Meacham's other point is that the number of people who say -- to one degree or another -- that they are secular or nonreligious is on the rise. This is true, too.

Books Winfrey TolleThe actual story here is that America now has two strongly motivated religious armies, each making up about 20 percent of the population -- with religious traditionalists on one side and an emerging coalition of secularists and religious liberals on the other. What holds this second group together? I still think the guys at City University of New York are close to the mark when they call them the "anti-fundamentalist voters."

Meanwhile, the middle is what I call OprahAmerica, a great mass of people defined by a vague quilt of beliefs and emotions. If you want to understand this vague center, then by all means read the work of sociologist James Davison Hunter of the University of Virginia -- especially one of his least read works, "The Death of Character."

Or start with the Atlantic Monthly classic defining "The Twelve Tribes of American Politics," by the omnipresent pollster John C. Green and Beliefnet.com czar Steven Waldman.
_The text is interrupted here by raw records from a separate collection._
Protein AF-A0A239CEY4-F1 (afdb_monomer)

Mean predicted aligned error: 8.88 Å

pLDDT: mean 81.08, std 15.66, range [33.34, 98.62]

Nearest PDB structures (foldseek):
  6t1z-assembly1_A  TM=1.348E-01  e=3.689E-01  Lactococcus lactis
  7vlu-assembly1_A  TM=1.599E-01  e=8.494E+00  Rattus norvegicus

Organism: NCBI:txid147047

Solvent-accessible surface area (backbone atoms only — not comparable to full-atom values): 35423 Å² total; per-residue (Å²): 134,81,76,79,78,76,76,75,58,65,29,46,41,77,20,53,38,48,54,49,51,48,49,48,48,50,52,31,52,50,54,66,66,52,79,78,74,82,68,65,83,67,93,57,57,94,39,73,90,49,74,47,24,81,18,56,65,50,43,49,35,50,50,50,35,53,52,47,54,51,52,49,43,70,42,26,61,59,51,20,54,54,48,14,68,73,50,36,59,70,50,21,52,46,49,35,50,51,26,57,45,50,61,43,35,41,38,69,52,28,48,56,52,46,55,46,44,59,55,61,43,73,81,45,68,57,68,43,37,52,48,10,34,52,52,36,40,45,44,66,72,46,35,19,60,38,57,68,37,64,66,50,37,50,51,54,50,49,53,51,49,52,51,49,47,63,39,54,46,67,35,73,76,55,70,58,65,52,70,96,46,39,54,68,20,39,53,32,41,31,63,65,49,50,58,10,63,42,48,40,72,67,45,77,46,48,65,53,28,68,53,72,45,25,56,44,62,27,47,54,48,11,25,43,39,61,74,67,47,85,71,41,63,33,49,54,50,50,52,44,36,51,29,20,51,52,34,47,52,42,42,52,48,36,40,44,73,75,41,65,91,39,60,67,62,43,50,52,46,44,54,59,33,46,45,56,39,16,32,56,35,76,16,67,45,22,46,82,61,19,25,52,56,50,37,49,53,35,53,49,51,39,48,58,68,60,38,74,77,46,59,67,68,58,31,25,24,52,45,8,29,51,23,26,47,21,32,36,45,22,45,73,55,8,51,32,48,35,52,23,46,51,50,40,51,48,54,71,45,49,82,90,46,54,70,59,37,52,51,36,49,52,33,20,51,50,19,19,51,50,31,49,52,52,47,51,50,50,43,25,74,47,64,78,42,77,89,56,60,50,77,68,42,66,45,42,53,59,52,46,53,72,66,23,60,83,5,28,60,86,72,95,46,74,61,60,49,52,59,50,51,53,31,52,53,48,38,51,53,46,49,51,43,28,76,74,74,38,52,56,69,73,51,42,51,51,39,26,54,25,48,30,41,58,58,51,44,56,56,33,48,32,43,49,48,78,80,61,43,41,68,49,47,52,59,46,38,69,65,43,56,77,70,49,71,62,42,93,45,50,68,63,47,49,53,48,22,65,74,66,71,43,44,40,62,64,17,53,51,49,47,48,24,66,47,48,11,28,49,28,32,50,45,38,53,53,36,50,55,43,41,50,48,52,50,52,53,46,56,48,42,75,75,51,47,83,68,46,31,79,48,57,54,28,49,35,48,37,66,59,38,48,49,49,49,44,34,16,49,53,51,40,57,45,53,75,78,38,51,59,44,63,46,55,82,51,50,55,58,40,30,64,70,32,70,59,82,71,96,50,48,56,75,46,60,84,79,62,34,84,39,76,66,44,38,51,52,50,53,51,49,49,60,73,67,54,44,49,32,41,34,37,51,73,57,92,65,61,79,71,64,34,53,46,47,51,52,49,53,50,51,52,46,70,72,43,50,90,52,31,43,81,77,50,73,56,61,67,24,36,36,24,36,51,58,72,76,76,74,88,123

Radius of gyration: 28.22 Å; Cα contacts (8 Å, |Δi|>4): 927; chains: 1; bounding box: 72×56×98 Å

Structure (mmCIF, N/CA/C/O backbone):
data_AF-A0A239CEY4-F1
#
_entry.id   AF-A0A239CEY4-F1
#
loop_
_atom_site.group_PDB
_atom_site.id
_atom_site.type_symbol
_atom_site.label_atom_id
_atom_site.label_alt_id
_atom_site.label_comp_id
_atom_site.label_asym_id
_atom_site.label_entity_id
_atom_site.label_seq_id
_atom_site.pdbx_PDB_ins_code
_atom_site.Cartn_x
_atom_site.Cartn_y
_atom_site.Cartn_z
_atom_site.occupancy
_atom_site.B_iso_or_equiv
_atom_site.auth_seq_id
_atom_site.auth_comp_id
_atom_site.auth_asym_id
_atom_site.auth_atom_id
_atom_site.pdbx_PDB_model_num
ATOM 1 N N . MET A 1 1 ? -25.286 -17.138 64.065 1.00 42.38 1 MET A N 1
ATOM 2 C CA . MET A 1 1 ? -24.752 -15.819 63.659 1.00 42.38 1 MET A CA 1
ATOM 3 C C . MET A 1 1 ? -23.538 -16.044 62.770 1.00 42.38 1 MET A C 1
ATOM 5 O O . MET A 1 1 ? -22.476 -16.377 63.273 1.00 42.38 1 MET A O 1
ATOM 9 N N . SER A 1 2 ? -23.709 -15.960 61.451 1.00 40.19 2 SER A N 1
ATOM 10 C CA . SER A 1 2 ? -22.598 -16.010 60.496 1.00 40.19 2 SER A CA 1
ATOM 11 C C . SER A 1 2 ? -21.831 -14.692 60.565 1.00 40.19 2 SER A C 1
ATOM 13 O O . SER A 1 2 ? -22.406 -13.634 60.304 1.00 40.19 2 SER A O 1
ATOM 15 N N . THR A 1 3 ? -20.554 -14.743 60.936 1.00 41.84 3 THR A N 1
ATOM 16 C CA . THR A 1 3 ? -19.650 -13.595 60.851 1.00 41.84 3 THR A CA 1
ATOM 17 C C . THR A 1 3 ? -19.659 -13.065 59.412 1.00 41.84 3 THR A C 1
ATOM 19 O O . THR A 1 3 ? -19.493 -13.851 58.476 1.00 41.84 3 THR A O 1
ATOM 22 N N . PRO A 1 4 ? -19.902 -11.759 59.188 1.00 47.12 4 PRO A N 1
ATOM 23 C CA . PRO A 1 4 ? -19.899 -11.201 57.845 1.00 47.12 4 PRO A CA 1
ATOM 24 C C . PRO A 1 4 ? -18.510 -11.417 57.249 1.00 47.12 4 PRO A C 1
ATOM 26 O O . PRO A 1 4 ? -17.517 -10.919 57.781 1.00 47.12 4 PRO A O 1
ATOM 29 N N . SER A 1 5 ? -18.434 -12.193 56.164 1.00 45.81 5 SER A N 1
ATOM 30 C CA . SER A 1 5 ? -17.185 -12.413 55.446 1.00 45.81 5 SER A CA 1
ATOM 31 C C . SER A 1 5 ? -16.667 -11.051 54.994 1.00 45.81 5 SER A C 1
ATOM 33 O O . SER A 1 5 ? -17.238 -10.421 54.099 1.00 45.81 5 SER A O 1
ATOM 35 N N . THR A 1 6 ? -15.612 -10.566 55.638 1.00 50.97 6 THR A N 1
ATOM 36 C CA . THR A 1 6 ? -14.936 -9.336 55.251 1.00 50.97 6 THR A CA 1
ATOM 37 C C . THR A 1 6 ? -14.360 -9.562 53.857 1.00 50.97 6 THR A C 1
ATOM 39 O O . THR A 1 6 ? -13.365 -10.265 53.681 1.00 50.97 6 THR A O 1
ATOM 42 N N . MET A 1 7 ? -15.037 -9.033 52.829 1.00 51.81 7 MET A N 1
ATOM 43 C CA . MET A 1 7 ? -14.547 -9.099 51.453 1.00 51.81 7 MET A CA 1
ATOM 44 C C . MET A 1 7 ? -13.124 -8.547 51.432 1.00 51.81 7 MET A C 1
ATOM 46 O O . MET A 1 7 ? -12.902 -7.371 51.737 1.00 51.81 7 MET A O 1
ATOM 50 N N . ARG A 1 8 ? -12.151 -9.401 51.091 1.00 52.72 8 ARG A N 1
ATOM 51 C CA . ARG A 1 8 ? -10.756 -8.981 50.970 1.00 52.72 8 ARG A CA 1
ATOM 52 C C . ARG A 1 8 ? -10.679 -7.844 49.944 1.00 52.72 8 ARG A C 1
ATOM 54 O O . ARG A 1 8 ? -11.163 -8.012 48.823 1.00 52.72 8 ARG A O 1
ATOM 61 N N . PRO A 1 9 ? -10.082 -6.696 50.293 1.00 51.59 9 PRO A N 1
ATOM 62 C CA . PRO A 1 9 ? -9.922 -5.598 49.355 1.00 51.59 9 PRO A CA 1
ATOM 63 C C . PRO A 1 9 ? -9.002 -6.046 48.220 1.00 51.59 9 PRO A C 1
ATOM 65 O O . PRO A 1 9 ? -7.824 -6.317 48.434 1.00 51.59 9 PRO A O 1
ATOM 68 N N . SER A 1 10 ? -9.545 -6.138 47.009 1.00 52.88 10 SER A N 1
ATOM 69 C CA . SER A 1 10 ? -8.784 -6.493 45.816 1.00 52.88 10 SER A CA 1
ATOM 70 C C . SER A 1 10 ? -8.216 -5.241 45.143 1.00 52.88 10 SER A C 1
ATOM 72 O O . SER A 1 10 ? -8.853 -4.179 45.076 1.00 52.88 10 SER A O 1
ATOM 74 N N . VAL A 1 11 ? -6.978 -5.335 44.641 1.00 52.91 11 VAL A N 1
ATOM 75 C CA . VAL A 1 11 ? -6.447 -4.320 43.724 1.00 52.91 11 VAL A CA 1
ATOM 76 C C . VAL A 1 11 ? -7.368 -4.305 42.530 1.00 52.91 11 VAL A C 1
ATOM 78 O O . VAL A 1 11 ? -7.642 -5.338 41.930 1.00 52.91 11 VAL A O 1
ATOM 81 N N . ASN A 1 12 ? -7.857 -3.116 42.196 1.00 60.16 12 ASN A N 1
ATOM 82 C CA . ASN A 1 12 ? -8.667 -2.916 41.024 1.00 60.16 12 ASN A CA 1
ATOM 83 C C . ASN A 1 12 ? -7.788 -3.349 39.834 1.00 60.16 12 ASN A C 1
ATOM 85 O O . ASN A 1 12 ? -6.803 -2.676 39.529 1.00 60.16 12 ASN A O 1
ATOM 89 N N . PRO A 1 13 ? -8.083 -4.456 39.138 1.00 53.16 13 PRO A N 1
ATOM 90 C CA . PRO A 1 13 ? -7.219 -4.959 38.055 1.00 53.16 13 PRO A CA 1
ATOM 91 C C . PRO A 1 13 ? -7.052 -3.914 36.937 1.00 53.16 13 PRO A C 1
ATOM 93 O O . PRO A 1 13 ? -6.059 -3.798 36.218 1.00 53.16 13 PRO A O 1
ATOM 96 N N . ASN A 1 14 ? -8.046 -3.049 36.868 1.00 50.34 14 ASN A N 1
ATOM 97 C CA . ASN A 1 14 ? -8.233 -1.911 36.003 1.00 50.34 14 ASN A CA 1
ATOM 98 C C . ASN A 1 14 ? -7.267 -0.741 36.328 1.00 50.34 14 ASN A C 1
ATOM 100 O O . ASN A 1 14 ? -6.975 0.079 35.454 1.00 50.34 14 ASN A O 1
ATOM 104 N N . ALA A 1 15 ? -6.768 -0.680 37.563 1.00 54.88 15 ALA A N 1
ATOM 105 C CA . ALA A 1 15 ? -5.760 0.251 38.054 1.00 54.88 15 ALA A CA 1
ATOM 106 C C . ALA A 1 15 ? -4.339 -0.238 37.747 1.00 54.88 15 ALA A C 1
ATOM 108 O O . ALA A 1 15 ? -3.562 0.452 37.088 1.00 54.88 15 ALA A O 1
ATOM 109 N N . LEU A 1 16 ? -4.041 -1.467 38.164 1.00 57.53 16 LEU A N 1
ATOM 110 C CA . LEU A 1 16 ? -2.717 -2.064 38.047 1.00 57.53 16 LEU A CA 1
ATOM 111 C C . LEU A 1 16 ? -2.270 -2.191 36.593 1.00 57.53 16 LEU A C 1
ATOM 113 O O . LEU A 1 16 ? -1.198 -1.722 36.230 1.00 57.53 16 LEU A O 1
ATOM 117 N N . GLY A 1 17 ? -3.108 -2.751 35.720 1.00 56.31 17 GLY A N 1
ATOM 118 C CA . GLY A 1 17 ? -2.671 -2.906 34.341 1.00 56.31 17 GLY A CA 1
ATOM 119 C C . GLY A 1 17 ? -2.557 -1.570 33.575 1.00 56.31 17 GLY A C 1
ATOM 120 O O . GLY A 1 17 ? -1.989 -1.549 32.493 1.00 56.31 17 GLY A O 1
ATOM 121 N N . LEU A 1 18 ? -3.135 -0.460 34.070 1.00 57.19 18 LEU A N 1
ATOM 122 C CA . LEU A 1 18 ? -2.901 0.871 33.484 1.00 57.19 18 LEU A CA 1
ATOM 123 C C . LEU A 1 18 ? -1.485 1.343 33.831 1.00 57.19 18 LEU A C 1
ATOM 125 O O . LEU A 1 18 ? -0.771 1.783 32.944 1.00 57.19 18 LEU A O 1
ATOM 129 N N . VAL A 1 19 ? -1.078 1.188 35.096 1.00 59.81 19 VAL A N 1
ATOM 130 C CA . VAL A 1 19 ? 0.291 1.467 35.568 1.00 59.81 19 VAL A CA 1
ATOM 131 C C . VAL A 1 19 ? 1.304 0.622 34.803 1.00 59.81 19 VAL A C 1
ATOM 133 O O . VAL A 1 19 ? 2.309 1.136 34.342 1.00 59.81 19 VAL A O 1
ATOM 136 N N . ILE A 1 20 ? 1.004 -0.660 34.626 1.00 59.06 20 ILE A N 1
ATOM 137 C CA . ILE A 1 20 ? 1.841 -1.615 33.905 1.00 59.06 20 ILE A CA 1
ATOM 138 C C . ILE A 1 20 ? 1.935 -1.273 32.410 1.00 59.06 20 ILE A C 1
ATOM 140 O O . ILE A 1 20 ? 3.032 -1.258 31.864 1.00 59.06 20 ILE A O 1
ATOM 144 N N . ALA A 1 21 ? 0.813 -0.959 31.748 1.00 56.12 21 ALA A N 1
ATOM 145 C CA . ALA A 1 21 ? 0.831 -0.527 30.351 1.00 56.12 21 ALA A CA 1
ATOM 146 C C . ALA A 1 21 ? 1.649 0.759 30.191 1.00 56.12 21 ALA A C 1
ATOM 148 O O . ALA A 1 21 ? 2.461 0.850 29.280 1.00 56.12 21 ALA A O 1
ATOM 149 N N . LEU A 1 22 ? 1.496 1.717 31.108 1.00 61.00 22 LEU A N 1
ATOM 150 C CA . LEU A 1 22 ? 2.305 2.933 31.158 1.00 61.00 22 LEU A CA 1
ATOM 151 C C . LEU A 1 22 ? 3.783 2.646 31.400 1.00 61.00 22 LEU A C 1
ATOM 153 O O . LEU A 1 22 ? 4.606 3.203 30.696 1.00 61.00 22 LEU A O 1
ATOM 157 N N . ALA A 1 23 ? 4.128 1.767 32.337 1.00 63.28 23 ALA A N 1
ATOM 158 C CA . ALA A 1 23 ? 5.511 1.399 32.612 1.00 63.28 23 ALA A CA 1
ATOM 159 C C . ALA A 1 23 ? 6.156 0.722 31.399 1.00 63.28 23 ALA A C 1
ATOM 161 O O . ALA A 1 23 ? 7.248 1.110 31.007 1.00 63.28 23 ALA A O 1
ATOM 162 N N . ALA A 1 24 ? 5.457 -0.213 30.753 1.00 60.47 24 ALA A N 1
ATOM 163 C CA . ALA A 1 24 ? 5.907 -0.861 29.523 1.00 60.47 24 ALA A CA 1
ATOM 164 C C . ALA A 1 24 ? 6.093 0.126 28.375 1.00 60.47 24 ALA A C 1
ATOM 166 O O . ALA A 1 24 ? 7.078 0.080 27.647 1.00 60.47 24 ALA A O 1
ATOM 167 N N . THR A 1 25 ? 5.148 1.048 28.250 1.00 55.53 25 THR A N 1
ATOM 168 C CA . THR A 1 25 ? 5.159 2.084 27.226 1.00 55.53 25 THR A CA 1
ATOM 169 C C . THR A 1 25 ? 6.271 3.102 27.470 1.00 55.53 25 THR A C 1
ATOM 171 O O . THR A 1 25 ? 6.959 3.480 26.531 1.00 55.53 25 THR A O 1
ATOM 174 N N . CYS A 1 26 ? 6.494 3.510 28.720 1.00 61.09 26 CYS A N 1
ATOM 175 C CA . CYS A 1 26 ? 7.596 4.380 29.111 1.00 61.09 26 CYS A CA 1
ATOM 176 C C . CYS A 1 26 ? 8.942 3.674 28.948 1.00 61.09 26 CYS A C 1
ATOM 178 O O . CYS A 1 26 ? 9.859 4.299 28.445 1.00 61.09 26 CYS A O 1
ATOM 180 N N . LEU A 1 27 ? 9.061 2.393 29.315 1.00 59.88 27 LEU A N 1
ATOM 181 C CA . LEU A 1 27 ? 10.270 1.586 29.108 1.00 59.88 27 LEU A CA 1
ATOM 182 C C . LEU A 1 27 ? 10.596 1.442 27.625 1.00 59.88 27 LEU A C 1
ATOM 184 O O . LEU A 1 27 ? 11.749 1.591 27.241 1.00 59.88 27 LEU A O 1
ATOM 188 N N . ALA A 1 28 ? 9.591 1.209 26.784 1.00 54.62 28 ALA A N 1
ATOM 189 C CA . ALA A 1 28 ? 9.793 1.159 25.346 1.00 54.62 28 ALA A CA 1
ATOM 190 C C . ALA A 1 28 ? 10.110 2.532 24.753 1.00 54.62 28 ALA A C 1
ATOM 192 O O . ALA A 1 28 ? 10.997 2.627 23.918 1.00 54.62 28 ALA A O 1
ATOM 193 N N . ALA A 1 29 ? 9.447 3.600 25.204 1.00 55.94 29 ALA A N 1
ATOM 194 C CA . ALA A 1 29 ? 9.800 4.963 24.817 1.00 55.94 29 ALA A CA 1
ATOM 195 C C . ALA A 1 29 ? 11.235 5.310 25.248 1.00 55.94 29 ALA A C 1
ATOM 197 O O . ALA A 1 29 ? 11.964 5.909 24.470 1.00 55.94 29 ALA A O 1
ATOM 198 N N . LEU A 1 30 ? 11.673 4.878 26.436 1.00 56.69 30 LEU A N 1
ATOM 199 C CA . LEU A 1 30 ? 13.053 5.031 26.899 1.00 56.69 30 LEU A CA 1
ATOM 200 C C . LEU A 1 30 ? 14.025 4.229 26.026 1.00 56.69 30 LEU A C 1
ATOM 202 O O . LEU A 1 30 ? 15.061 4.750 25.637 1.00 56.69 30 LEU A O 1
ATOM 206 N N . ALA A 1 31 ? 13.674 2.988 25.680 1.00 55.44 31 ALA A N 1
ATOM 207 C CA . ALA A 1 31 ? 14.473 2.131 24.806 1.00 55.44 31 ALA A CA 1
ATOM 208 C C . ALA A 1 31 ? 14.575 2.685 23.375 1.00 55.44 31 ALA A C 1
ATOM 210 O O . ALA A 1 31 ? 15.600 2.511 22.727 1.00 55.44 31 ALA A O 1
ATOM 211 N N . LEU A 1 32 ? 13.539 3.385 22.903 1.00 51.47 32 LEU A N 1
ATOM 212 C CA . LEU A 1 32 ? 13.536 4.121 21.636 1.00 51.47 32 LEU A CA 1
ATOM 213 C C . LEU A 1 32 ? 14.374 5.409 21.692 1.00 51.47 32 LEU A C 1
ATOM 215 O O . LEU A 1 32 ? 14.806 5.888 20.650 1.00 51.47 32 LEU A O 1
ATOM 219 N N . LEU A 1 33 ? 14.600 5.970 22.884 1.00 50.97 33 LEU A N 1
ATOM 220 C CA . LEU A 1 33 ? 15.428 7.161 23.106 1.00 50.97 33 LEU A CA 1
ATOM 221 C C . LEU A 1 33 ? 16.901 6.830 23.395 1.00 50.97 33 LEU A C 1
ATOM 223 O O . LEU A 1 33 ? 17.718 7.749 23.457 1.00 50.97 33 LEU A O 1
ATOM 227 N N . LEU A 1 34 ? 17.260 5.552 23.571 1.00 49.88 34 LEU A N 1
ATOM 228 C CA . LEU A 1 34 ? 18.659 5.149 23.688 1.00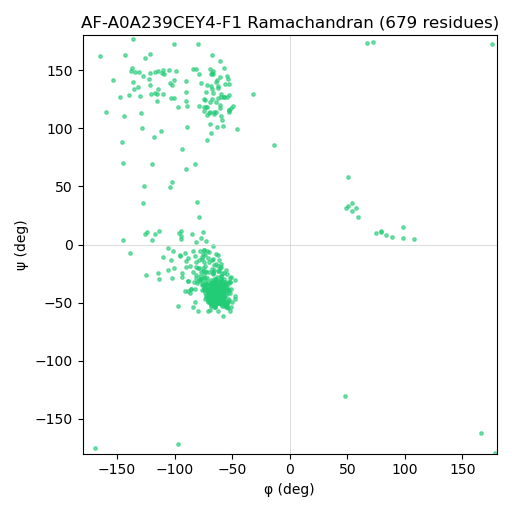 49.88 34 LEU A CA 1
ATOM 229 C C . LEU A 1 34 ? 19.359 5.381 22.337 1.00 49.88 34 LEU A C 1
ATOM 231 O O . LEU A 1 34 ? 18.874 4.888 21.314 1.00 49.88 34 LEU A O 1
ATOM 235 N N . PRO A 1 35 ? 20.472 6.136 22.303 1.00 43.91 35 PRO A N 1
ATOM 236 C CA . PRO A 1 35 ? 21.158 6.452 21.059 1.00 43.91 35 PRO A CA 1
ATOM 237 C C . PRO A 1 35 ? 21.599 5.165 20.361 1.00 43.91 35 PRO A C 1
ATOM 239 O O . PRO A 1 35 ? 22.227 4.295 20.966 1.00 43.91 35 PRO A O 1
ATOM 242 N N . ALA A 1 36 ? 21.275 5.049 19.072 1.00 45.41 36 ALA A N 1
ATOM 243 C CA . ALA A 1 36 ? 21.867 4.027 18.227 1.00 45.41 36 ALA A CA 1
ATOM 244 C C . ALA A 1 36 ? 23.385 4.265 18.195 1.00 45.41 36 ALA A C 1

The actual name of the original piece is "Tribal Relations: How Americans really sort out on cultural and religious issues -- and what it means for our politics." Then you can click here to follow how Green and Waldman have continued to apply their typology to new data.
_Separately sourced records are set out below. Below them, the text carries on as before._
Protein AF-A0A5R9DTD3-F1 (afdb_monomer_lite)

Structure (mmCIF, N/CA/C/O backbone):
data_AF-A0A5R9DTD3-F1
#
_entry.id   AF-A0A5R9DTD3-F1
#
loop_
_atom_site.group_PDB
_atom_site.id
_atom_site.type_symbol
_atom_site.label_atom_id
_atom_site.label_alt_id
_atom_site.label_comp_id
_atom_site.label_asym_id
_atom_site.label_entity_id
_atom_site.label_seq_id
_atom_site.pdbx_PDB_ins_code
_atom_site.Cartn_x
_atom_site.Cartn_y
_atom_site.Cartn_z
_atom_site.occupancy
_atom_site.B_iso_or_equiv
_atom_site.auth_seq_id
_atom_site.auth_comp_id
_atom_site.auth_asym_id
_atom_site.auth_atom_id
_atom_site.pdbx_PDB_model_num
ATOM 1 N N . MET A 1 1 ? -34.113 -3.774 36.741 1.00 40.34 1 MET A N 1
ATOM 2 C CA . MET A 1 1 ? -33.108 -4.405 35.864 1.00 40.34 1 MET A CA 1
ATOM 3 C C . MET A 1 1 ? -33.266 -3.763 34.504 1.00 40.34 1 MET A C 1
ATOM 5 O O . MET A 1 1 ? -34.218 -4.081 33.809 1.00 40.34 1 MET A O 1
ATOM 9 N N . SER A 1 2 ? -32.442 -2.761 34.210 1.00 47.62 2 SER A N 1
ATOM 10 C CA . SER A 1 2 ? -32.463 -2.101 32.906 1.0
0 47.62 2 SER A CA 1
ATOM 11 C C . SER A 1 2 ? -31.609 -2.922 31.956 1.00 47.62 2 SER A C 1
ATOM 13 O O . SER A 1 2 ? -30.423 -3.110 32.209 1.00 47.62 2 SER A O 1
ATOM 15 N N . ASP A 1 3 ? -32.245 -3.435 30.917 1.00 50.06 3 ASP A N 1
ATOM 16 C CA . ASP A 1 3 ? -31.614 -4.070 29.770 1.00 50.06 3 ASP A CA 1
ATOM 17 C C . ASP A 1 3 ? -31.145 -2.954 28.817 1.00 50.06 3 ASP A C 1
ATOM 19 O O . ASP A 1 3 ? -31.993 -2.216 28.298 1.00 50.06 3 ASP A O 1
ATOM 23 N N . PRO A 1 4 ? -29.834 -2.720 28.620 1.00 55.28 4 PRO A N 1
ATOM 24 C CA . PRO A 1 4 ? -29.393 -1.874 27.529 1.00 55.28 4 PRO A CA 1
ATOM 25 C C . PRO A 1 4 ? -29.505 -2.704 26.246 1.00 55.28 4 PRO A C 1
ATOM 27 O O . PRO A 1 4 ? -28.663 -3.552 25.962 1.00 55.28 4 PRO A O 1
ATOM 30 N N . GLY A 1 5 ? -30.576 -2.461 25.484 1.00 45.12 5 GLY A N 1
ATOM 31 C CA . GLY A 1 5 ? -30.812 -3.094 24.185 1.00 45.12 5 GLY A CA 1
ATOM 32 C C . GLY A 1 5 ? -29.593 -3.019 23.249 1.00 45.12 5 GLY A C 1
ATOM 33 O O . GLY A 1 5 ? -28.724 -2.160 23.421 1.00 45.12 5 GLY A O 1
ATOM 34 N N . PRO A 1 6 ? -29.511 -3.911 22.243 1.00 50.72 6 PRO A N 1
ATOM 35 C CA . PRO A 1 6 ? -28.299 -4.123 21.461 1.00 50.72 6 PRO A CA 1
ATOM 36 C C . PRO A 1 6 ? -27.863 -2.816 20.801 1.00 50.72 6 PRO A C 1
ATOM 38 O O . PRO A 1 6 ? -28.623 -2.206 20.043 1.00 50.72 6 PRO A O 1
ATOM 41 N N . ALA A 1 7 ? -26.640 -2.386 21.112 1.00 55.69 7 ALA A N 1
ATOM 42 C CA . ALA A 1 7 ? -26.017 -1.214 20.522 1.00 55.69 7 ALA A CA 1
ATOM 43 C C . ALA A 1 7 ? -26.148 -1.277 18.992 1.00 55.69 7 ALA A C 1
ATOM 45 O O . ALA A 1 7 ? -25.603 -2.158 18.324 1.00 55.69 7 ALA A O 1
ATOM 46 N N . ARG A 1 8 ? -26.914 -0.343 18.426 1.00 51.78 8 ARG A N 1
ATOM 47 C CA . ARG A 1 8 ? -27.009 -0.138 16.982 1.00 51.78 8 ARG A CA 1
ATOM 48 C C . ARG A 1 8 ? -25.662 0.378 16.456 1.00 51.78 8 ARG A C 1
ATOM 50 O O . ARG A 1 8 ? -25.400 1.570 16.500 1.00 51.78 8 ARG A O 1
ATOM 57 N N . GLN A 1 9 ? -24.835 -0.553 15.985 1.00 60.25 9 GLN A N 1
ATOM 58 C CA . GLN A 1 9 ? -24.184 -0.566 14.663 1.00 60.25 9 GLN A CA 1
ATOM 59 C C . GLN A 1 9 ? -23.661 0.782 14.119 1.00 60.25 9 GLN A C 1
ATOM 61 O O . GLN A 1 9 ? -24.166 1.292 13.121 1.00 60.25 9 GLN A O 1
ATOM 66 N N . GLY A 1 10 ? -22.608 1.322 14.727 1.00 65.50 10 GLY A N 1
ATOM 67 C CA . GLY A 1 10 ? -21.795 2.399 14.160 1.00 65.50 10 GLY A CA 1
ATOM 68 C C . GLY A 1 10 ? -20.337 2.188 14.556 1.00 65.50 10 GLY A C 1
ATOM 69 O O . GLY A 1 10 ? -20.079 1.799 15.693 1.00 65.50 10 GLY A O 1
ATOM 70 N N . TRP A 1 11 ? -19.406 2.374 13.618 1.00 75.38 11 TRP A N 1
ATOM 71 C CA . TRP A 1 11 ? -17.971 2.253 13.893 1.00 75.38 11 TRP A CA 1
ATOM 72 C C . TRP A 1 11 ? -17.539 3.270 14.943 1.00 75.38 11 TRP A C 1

So is "Christian America" dying? Better question: Did it ever exist, in terms of practice, let alone politics?

Is the power of traditional forms of religious faith fading in American public life? Good question. It does appear that Iraq and the charismatic rise of President Barack Obama has cut into that coalition's numbers and, thus, threatened its ability to fight the coalition on the left in the most important arena in American life -- the courts.

Is America getting less religious? Better question: Is American religion getting more and more vague, personal and private, while remaining remarkably alive in comparison with, oh, Europe? Even better question: Is this trend leading America in the direction of Europe, or are there cultural differences -- think the vitality of non-state-endorsed religion -- that would prevent this from happening?

Final questions: Should people who care about religion news take vows to avoid reading national magazine cover stories in the final weeks before Christmas and Easter?